Powell reveló a principios de este mes que el Departamento de Justicia abrió una investigación criminal sobre él, entregando al banco central citaciones del gran jurado sobre renovaciones y su testimonio ante el Congreso.
Pero los descartó como “pretextos”, argumentando que se trata de presión sobre la política.
«La amenaza de cargos criminales es una consecuencia de que la Reserva Federal fije las tasas de interés basándose en nuestra mejor evaluación de lo que beneficiará al público, en lugar de seguir las preferencias del presidente», dijo Powell.
Jeanine Pirro, fiscal federal para el Distrito de Columbia, afirmó que la investigación podría haberse evitado si la Reserva Federal hubiera “simplemente respondido a nuestro acercamiento”.
Estos acontecimientos probablemente serán un tema central durante la conferencia de prensa de Powell, dice Jay Woods, estratega jefe de mercado de Freedom Capital Markets.
“El drama que rodea a la Reserva Federal tiene más una sensación de ‘Días de nuestras vidas’ que de una verdadera discusión económica sobre el futuro de la economía”, dijo Woods en una nota enviada por correo electrónico a The Epoch Times.
«El tema continuo sobre la importancia de la independencia de la Reserva Federal puede ser predominante en la conferencia de prensa».
La próxima cuestión de personal, señala Woods, es si Powell seguirá en su papel de miembro con derecho a voto de la Fed después de que finalice su mandato como presidente en mayo.

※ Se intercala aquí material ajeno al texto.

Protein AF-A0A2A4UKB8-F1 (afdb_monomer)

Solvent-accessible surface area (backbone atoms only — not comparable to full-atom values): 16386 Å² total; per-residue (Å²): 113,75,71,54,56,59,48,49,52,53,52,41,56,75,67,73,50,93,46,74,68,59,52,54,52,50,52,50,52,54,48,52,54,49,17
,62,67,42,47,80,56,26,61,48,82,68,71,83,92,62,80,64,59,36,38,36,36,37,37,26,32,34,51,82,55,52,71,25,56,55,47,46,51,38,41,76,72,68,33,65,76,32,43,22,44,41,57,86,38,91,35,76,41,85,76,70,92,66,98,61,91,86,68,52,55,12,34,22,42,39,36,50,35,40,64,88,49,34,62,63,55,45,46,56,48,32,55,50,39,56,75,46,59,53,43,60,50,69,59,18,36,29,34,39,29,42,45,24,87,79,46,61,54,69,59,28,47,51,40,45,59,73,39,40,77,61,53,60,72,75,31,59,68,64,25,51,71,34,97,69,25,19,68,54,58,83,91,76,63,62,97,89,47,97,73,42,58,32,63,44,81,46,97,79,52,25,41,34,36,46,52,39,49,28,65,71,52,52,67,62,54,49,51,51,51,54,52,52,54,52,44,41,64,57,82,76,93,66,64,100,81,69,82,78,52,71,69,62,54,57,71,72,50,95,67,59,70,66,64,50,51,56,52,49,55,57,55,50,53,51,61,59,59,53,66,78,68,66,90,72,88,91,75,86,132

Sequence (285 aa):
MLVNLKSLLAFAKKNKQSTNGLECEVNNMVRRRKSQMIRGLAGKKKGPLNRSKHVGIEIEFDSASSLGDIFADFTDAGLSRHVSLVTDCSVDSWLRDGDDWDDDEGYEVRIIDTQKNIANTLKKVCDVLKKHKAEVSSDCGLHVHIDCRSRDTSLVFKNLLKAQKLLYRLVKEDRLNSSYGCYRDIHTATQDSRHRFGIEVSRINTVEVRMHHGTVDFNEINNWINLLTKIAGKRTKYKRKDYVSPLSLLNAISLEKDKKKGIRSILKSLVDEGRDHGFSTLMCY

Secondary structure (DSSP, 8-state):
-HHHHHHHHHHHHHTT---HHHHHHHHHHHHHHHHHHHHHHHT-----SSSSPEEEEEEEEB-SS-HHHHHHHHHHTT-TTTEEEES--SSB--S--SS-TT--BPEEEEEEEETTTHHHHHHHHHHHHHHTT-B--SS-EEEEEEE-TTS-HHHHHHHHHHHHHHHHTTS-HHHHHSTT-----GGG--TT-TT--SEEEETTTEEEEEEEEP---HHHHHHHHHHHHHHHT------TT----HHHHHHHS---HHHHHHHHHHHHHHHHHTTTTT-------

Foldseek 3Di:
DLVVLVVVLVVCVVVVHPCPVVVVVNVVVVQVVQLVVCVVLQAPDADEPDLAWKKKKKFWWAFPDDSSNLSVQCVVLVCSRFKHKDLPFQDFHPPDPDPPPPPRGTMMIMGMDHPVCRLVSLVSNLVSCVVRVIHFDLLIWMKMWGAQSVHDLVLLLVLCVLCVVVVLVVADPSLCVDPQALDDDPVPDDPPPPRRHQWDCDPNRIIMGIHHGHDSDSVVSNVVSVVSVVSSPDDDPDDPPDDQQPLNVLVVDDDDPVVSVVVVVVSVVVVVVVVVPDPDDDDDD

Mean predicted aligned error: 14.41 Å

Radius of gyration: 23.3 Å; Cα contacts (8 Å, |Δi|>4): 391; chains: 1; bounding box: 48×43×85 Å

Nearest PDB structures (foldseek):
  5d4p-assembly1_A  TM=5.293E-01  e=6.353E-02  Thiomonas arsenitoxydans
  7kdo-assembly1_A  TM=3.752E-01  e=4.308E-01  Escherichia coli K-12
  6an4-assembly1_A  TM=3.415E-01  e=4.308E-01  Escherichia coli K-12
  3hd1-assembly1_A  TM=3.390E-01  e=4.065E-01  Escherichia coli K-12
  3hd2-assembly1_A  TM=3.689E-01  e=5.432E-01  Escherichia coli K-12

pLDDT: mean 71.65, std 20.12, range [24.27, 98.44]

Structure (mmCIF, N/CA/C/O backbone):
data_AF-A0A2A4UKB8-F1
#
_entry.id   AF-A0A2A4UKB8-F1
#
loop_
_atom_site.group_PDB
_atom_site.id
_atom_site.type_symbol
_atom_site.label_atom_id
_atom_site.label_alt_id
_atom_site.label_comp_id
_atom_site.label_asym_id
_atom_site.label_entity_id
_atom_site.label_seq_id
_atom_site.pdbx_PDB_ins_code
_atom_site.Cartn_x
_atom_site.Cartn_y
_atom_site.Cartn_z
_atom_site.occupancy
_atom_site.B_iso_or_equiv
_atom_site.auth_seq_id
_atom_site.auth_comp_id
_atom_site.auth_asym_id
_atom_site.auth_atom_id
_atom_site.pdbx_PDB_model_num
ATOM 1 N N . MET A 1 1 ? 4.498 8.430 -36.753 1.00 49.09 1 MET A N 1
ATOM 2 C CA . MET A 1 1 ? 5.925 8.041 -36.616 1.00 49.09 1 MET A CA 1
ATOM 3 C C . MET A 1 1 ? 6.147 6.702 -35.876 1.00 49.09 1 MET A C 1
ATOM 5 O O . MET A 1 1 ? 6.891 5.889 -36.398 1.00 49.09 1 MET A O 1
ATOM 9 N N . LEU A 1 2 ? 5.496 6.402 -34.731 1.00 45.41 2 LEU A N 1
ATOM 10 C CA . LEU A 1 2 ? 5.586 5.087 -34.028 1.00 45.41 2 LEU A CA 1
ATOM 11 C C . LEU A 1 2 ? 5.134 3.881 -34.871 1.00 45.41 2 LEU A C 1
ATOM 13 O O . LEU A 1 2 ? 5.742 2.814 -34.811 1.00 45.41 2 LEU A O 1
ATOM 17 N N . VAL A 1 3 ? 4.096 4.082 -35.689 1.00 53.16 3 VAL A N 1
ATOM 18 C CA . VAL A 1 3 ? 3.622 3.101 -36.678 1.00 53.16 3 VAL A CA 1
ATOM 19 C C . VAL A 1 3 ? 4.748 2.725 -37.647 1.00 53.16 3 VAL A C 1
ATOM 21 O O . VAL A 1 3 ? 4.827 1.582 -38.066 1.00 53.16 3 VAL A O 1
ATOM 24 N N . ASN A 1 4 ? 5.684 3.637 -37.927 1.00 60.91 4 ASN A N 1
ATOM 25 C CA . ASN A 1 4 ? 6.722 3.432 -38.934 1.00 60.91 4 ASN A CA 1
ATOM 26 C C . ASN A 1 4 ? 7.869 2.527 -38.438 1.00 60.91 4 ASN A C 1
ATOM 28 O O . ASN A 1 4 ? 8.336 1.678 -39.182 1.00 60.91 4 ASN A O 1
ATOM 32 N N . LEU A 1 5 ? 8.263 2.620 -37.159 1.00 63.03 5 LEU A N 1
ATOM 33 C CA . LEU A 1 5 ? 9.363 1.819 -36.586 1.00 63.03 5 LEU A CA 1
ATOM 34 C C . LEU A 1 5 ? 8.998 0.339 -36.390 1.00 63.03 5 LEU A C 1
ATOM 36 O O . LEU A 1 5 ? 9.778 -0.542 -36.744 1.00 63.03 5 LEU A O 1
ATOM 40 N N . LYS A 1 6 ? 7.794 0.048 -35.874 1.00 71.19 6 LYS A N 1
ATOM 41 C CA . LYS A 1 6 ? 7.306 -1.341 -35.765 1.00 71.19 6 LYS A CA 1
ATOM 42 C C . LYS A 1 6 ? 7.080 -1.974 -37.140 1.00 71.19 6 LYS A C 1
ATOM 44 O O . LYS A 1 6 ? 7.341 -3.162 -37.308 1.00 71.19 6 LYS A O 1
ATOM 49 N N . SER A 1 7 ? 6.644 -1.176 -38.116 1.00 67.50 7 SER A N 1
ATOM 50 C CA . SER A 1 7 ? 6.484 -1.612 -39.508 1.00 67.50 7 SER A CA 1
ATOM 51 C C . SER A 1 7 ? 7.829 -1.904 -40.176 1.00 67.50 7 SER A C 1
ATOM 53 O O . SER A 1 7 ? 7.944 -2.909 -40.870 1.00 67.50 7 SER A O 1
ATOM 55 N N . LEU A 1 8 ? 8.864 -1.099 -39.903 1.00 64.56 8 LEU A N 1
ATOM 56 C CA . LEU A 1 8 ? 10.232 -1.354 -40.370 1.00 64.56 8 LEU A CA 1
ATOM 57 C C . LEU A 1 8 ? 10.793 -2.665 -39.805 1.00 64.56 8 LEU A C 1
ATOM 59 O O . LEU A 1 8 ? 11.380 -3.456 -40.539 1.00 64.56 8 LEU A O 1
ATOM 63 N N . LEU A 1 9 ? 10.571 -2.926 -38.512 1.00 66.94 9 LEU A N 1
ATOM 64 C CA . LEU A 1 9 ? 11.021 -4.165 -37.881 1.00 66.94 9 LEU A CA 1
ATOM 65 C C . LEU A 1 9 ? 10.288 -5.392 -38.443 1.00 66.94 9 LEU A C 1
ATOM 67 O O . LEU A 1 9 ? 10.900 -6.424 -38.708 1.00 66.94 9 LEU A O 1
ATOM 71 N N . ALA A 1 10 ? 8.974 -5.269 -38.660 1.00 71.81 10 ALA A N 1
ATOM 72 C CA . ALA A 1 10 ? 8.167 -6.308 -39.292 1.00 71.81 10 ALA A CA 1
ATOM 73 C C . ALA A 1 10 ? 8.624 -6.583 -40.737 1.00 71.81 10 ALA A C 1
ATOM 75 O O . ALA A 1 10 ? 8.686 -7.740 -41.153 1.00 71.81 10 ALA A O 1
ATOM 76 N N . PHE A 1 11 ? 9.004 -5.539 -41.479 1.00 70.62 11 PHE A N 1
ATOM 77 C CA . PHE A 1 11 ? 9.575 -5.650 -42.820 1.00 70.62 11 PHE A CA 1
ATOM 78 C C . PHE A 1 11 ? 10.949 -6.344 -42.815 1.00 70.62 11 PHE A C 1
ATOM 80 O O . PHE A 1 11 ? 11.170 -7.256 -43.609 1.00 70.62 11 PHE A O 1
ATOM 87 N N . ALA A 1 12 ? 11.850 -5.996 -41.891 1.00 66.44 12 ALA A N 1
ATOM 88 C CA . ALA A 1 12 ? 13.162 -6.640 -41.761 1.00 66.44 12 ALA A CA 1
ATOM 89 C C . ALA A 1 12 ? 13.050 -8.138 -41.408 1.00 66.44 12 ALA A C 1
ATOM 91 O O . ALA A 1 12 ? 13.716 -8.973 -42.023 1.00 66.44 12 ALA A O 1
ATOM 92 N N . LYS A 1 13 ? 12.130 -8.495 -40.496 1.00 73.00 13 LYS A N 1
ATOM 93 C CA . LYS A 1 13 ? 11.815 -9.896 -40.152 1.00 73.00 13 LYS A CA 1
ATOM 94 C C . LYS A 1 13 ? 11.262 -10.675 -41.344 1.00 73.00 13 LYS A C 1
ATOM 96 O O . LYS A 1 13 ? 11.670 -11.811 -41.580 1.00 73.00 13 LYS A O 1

El presidente Donald Trump, en una entrevista con CNBC durante su viaje a Davos, Suiza, expresó indiferencia si Powell se queda en la institución.
«Vivimos con las cartas que te reparten», dijo Trump. «Si eso sucede, su vida no será muy, muy feliz, no creo, al hacerlo. Creo que quiere salir. No ha hecho un buen trabajo».
El presidente también podría revelar pronto su elección para reemplazar a Powell como jefe de la Reserva Federal.
Los mercados de predicciones muestran que el ejecutivo de BlackRock, Rick Rieder, se ha catapultado a la cima, con probabilidades de que se convierta en el nuevo presidente de la Reserva Federal, alcanzando el 47 por ciento.
El exgobernador de la Reserva Federal, Kevin Warsh, ocupa el segundo lugar con un 28 por ciento, según Polymarket.